Wowww super tétrico.


----------



## Mr. Freeman (Nov 3, 2009)

Apenas vi la tercera foto, se me vino a la cabeza un pueblo joven, ¡qué parecido!


----------



## tacall (Sep 10, 2007)

Ojala ya no se este enterrando más fallecidos en la zona y se cierre de una vez el cementerio (para los entierros), no hay más espacio, aparte por seguridad de los visitantes.


----------



## cesium (May 27, 2006)

En el Perú lamentablemente las diferencias sociales se arrastran incluso hasta el lecho de muerte, unos los más suertudos se entierran en lujosos mausoleos otros como en la foto en la ladera de un cerro bajo una humilde ermita como si en la muerte todos no fueramos iguales ante los ojos de Dios.

saludos


----------



## juanfranciscovi (Aug 20, 2008)

tacall said:


> Ojala ya no se este enterrando más fallecidos en la zona y se cierre de una vez el cementerio (para los entierros), no hay más espacio, aparte por seguridad de los visitantes.


Todo lo contrario. sigue construyendo mas pabellones en las laderas de los cerros. las zona es pedregosa y lo que hacen es cortar la piedra, he visto que queman una zona de la ladera y parece que esto requebraja la roca nose muy bien. pero se guen construyendo mas nichos. es toda una NECROPOLIS


----------



## juanfranciscovi (Aug 20, 2008)

cesium said:


> En el Perú lamentablemente las diferencias sociales se arrastran incluso hasta el lecho de muerte, unos los más suertudos se entierran en lujosos mausoleos otros como en la foto en la ladera de un cerro bajo una humilde ermita como si en la muerte todos no fueramos iguales ante los ojos de Dios.
> 
> saludos


*
Cuando estas muerto, muerto estas. no sentiras si estas enterrado en CAMPO Fe o en la ladera de un cerro en algun cono, jejeje. Ahi termina todo ellujo. el quiere gastar en el muerto, pues que gaste. jeje . saloudos*


----------



## J Block (Feb 16, 2004)

Gracias por las fotos!

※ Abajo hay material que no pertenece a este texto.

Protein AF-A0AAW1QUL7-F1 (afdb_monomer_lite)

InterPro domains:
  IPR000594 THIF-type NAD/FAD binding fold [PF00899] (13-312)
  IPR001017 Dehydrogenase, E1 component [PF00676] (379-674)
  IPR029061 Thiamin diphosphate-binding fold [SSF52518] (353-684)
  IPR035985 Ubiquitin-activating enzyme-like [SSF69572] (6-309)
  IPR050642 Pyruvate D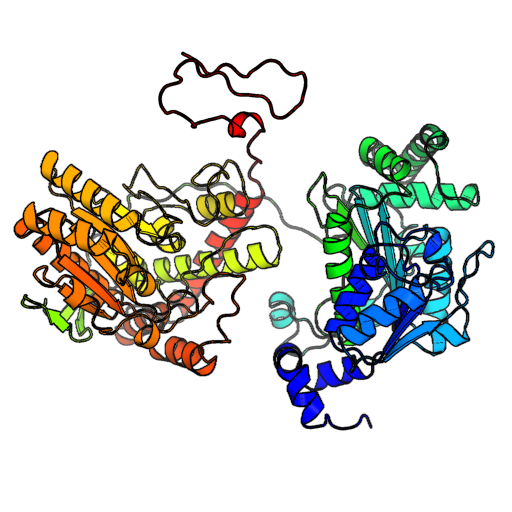ehydrogenase E1 Alpha Subunit [PTHR11516] (345-684)

Organism: NCBI:txid381761

Structure (mmCIF, N/CA/C/O backbone):
data_AF-A0AAW1QUL7-F1
#
_entry.id   AF-A0AAW1QUL7-F1
#
loop_
_atom_site.group_PDB
_atom_site.id
_atom_site.type_symbol
_atom_site.label_atom_id
_atom_site.label_alt_id
_atom_site.label_comp_id
_atom_site.label_asym_id
_atom_site.label_entity_id
_atom_site.label_seq_id
_atom_site.pdbx_PDB_ins_code
_atom_site.Cartn_x
_atom_site.Cartn_y
_atom_site.Cartn_z
_atom_site.occupancy
_atom_site.B_iso_or_equiv
_atom_site.auth_seq_id
_atom_site.auth_comp_id
_atom_site.auth_asym_id
_atom_site.auth_atom_id
_atom_site.pdbx_PDB_model_num
ATOM 1 N N . MET A 1 1 ? -24.842 -4.606 -38.188 1.00 28.69 1 MET A N 1
ATOM 2 C CA . MET A 1 1 ? -25.152 -4.855 -36.764 1.00 28.69 1 MET A CA 1
ATOM 3 C C . MET A 1 1 ? -24.172 -5.900 -36.265 1.00 28.69 1 MET A C 1
ATOM 5 O O . MET A 1 1 ? -24.105 -6.956 -36.879 1.00 28.69 1 MET A O 1
ATOM 9 N N . ALA A 1 2 ? -23.357 -5.584 -35.256 1.00 31.62 2 ALA A N 1
ATOM 10 C CA . ALA A 1 2 ? -22.441 -6.558 -34.657 1.00 31.62 2 ALA A CA 1
ATOM 11 C C . ALA A 1 2 ? -23.246 -7.608 -33.861 1.00 31.62 2 ALA A C 1
ATOM 13 O O . ALA A 1 2 ? -24.233 -7.218 -33.230 1.00 31.62 2 ALA A O 1
ATOM 14 N N . PRO A 1 3 ? -22.877 -8.900 -33.905 1.00 43.28 3 PRO A N 1
ATOM 15 C CA . PRO A 1 3 ? -23.627 -9.956 -33.231 1.00 43.28 3 PRO A CA 1
ATOM 16 C C . PRO A 1 3 ? -23.603 -9.781 -31.705 1.00 43.28 3 PRO A C 1
ATOM 18 O O . PRO A 1 3 ? -22.653 -9.238 -31.137 1.00 43.28 3 PRO A O 1
ATOM 21 N N . ASP A 1 4 ? -24.671 -10.218 -31.037 1.00 53.94 4 ASP A N 1
ATOM 22 C CA . ASP A 1 4 ? -24.702 -10.296 -29.578 1.00 53.94 4 ASP A CA 1
ATOM 23 C C . ASP A 1 4 ? -23.744 -11.381 -29.074 1.00 53.94 4 ASP A C 1
ATOM 25 O O . ASP A 1 4 ? -23.633 -12.450 -29.673 1.00 53.94 4 ASP A O 1
ATOM 29 N N . LEU A 1 5 ? -23.044 -11.085 -27.973 1.00 58.72 5 LEU A N 1
ATOM 30 C CA . LEU A 1 5 ? -22.072 -11.991 -27.356 1.00 58.72 5 LEU A CA 1
ATOM 31 C C . LEU A 1 5 ? -22.770 -13.288 -26.928 1.00 58.72 5 LEU A C 1
ATOM 33 O O . LEU A 1 5 ? -23.767 -13.268 -26.201 1.00 58.72 5 LEU A O 1
ATOM 37 N N . THR A 1 6 ? -22.231 -14.426 -27.352 1.00 67.06 6 THR A N 1
ATOM 38 C CA . THR A 1 6 ? -22.707 -15.747 -26.937 1.00 67.06 6 THR A CA 1
ATOM 39 C C . THR A 1 6 ? -22.452 -15.976 -25.439 1.00 67.06 6 THR A C 1
ATOM 41 O O . THR A 1 6 ? -21.578 -15.358 -24.830 1.00 67.06 6 THR A O 1
ATOM 44 N N . LYS A 1 7 ? -23.181 -16.912 -24.809 1.00 57.28 7 LYS A N 1
ATOM 45 C CA . LYS A 1 7 ? -22.981 -17.263 -23.383 1.00 57.28 7 LYS A CA 1
ATOM 46 C C . LYS A 1 7 ? -21.545 -17.710 -23.063 1.00 57.28 7 LYS A C 1
ATOM 48 O O . LYS A 1 7 ? -21.091 -17.521 -21.940 1.00 57.28 7 LYS A O 1
ATOM 53 N N . GLN A 1 8 ? -20.848 -18.296 -24.036 1.00 55.47 8 GLN A N 1
ATOM 54 C CA . GLN A 1 8 ? -19.470 -18.763 -23.892 1.00 55.47 8 GLN A CA 1
ATOM 55 C C . GLN A 1 8 ? -18.475 -17.591 -23.947 1.00 55.47 8 GLN A C 1
ATOM 57 O O . GLN A 1 8 ? -17.582 -17.512 -23.109 1.00 55.47 8 GLN A O 1
ATOM 62 N N . GLU A 1 9 ? -18.687 -16.623 -24.843 1.00 60.03 9 GLU A N 1
ATOM 63 C CA . GLU A 1 9 ? -17.896 -15.383 -24.907 1.00 60.03 9 GLU A CA 1
ATOM 64 C C . GLU A 1 9 ? -18.122 -14.494 -23.676 1.00 60.03 9 GLU A C 1
ATOM 66 O O . GLU A 1 9 ? -17.175 -13.922 -23.140 1.00 60.03 9 GLU A O 1
ATOM 71 N N . ALA A 1 10 ? -19.357 -14.430 -23.166 1.00 59.84 10 ALA A N 1
ATOM 72 C CA . ALA A 1 10 ? -19.674 -13.703 -21.939 1.00 59.84 10 ALA A CA 1
ATOM 73 C C . ALA A 1 10 ? -18.973 -14.291 -20.701 1.00 59.84 10 ALA A C 1
ATOM 75 O O . ALA A 1 10 ? -18.603 -13.534 -19.810 1.00 59.84 10 ALA A O 1
ATOM 76 N N . ALA A 1 11 ? -18.757 -15.611 -20.654 1.00 57.38 11 ALA A N 1
ATOM 77 C CA . ALA A 1 11 ? -18.050 -16.280 -19.561 1.00 57.38 11 ALA A CA 1
ATOM 78 C C . ALA A 1 11 ? -16.527 -16.061 -19.613 1.00 57.38 11 ALA A C 1
ATOM 80 O O . ALA A 1 11 ? -15.901 -15.876 -18.571 1.00 57.38 11 ALA A O 1
ATOM 81 N N . VAL A 1 12 ? -15.930 -16.040 -20.811 1.00 57.78 12 VAL A N 1
ATOM 82 C CA . VAL A 1 12 ? -14.482 -15.807 -20.987 1.00 57.78 12 VAL A CA 1
ATOM 83 C C . VAL A 1 12 ? -14.121 -14.332 -20.778 1.00 57.78 12 VAL A C 1
ATOM 85 O O . VAL A 1 12 ? -13.103 -14.020 -20.160 1.00 57.78 12 VAL A O 1
ATOM 88 N N . TYR A 1 13 ? -14.983 -13.413 -21.219 1.00 61.53 13 TYR A N 1
ATOM 89 C CA . TYR A 1 13 ? -14.764 -11.969 -21.110 1.00 61.53 13 TYR A CA 1
ATOM 90 C C . TYR A 1 13 ? -15.465 -11.318 -19.919 1.00 61.53 13 TYR A C 1
ATOM 92 O O . TYR A 1 13 ? -15.477 -10.097 -19.808 1.00 61.53 13 TYR A O 1
ATOM 100 N N . ASP A 1 14 ? -16.008 -12.098 -18.988 1.00 56.47 14 ASP A N 1
ATOM 101 C CA . ASP A 1 14 ? -16.741 -11.615 -17.815 1.00 56.47 14 ASP A CA 1
ATOM 102 C C . ASP A 1 14 ? -15.959 -10.547 -17.018 1.00 56.47 14 ASP A C 1
ATOM 104 O O . ASP A 1 14 ? -16.485 -9.487 -16.668 1.00 56.47 14 ASP A O 1
ATOM 108 N N . ARG A 1 15 ? -14.647 -10.749 -16.826 1.00 57.94 15 ARG A N 1
ATOM 109 C CA . ARG A 1 15 ? -13.764 -9.753 -16.193 1.00 57.94 15 ARG A CA 1
ATOM 110 C C . ARG A 1 15 ? -13.683 -8.449 -16.996 1.00 57.94 15 ARG A C 1
ATOM 112 O O . ARG A 1 15 ? -13.702 -7.379 -16.396 1.00 57.94 15 ARG A O 1
ATOM 119 N N . GLN A 1 16 ? -13.589 -8.523 -18.321 1.00 61.97 16 GLN A N 1
ATOM 120 C CA . GLN A 1 16 ? -13.436 -7.366 -19.212 1.00 61.97 16 GLN A CA 1
ATOM 121 C C . GLN A 1 16 ? -14.765 -6.632 -19.417 1.00 61.97 16 GLN A C 1
ATOM 123 O O . GLN A 1 16 ? -14.803 -5.409 -19.327 1.00 61.97 16 GLN A O 1
ATOM 128 N N . LEU A 1 17 ? -15.877 -7.360 -19.534 1.00 60.88 17 LEU A N 1
ATOM 129 C CA . LEU A 1 17 ? -17.236 -6.820 -19.574 1.00 60.88 17 LEU A CA 1
ATOM 130 C C . LEU A 1 17 ? -17.563 -6.000 -18.318 1.00 60.88 17 LEU A C 1
ATOM 132 O O . LEU A 1 17 ? -18.178 -4.942 -18.426 1.00 60.88 17 LEU A O 1
ATOM 136 N N . ARG A 1 18 ? -17.095 -6.428 -17.137 1.00 58.75 18 ARG A N 1
ATOM 137 C CA . ARG A 1 18 ? -17.255 -5.680 -15.874 1.00 58.75 18 ARG A CA 1
ATOM 138 C C . ARG A 1 18 ? -16.369 -4.434 -15.773 1.00 58.75 18 ARG A C 1
ATOM 140 O O . ARG A 1 18 ? -16.709 -3.520 -15.028 1.00 58.75 18 ARG A O 1
ATOM 147 N N . VAL A 1 19 ? -15.223 -4.404 -16.455 1.00 59.84 19 VAL A N 1
ATOM 148 C CA . VAL A 1 19 ? -14.282 -3.266 -16.426 1.00 59.84 19 VAL A CA 1
ATOM 149 C C . VAL A 1 19 ? -14.665 -2.235 -17.487 1.00 59.84 19 VAL A C 1
ATOM 151 O O . VAL A 1 19 ? -14.715 -1.031 -17.221 1.00 59.84 19 VAL A O 1
ATOM 154 N N . TRP A 1 20 ? -14.971 -2.701 -18.692 1.00 64.06 20 TRP A N 1
ATOM 155 C CA . TRP A 1 20 ? -15.143 -1.868 -19.870 1.00 64.06 20 TRP A CA 1
ATOM 156 C C . TRP A 1 20 ? -16.605 -1.612 -20.235 1.00 64.06 20 TRP A C 1
ATOM 158 O O . TRP A 1 20 ? -16.902 -0.556 -20.789 1.00 64.06 20 TRP A O 1
ATOM 168 N N . GLY A 1 21 ? -17.521 -2.488 -19.824 1.00 71.25 21 GLY A N 1
ATOM 169 C CA . GLY A 1 21 ? -18.916 -2.466 -20.248 1.00 71.25 21 GLY A CA 1
ATOM 170 C C . GLY A 1 21 ? -19.109 -3.202 -21.575 1.00 71.25 21 GLY A C 1
ATOM 171 O O . GLY A 1 21 ? -18.188 -3.326 -22.383 1.00 71.25 21 GLY A O 1
ATOM 172 N N . VAL A 1 22 ? -20.330 -3.687 -21.806 1.00 73.25 22 VAL A N 1
ATOM 173 C CA . VAL A 1 22 ? -20.688 -4.492 -22.990 1.00 73.25 22 VAL A CA 1
ATOM 174 C C . VAL A 1 22 ? -20.384 -3.754 -24.293 1.00 73.25 22 VAL A C 1
ATOM 176 O O . VAL A 1 22 ? -19.881 -4.346 -25.243 1.00 73.25 22 VAL A O 1
ATOM 179 N N . GLU A 1 23 ? -20.656 -2.452 -24.338 1.00 76.31 23 GLU A N 1
ATOM 180 C CA . GLU A 1 23 ? -20.468 -1.649 -25.545 1.00 76.31 23 GLU A CA 1
ATOM 181 C C . GLU A 1 23 ? -18.988 -1.453 -25.897 1.00 76.31 23 GLU A C 1
ATOM 183 O O . GLU A 1 23 ? -18.610 -1.543 -27.064 1.00 76.31 23 GLU A O 1
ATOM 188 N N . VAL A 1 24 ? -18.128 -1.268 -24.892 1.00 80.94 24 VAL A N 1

El cementerio, a mi parecer, luce austero pero no feo.



cesium said:


> En el Perú lamentablemente las diferencias sociales se arrastran incluso hasta el lecho de muerte, unos los más suertudos se entierran en lujosos mausoleos otros como en la foto en la ladera de un cerro bajo una humilde ermita como si en la muerte todos no fueramos iguales ante los ojos de Dios.
> 
> saludos


Acaso no es así en todo el mundo? Francamente no creo que me lleguen a enterrar en la isla en la que se encuentra Lady Di. :lol:


----------



## cesium (May 27, 2006)

^^

Ese es un cementerio informal según tengo entendido, me refería a que la Beneficencia que tradicionalmente era la propietaria de los cementerios en el Perú (con exepción de los privados que es un negocio relativamente nuevo) vende los nichos muy caros y la gente de escasos recursos se ve en la obligación de tener que enterrar a sus muertos en la ladera de un cerro, es decir vivían marginados cuando vivos (en los cerros) y mueren marginados en los cerros, eso me parece que no es igual en todo el mundo, aunque como dice Juanfranciscovi "ya que importa si ya estas muerto"

saludos


----------



## Miraflorino (Nov 23, 2007)

*Aparte que...en teoría fácilmente puedes morir en ese cementerio...*

Con un sismo de mediana intensidad,fácilmente puede haber desprendimientos en los cerros y matar a las personas que están visitando a sus muertitos... el cementerio no luce feo,pero si peligroso... no me cuadran esos cerros tan cerca...


----------



## juanfranciscovi (Aug 20, 2008)

*Cementerio de Ate Vitarte*










una foto mas de este cementerio.


----------



## limeñologo (Feb 5, 2009)

Lo veo muy tetrico y peligroso, pero con un poco de orden y uniformidad y con muchos arboles la cosa cambiaria


----------



## Herbie Fully Loaded (Aug 28, 2009)

Lo veo muy... ¿hacinado? No estoy seguro de cuál sea la estatura promedio de los peruanos, pero mareciera que los entierran con las piernas flexionadas, porque cómo van a caber en un espacio tan pequeño.


----------



## limeñologo (Feb 5, 2009)

^^mas pareciera como si los enterraran de pie...


----------



## dlHC84 (Aug 15, 2005)

Ese es el cementerio que sale en el video "Papito" de Wendy Sulca....¿?


----------



## juanfranciscovi (Aug 20, 2008)

Herbie Fully Loaded said:


> Lo veo muy... ¿hacinado? No estoy seguro de cuál sea la estatura promedio de los peruanos, pero mareciera que los entierran con las piernas flexionadas, porque cómo van a caber en un espacio tan pequeño.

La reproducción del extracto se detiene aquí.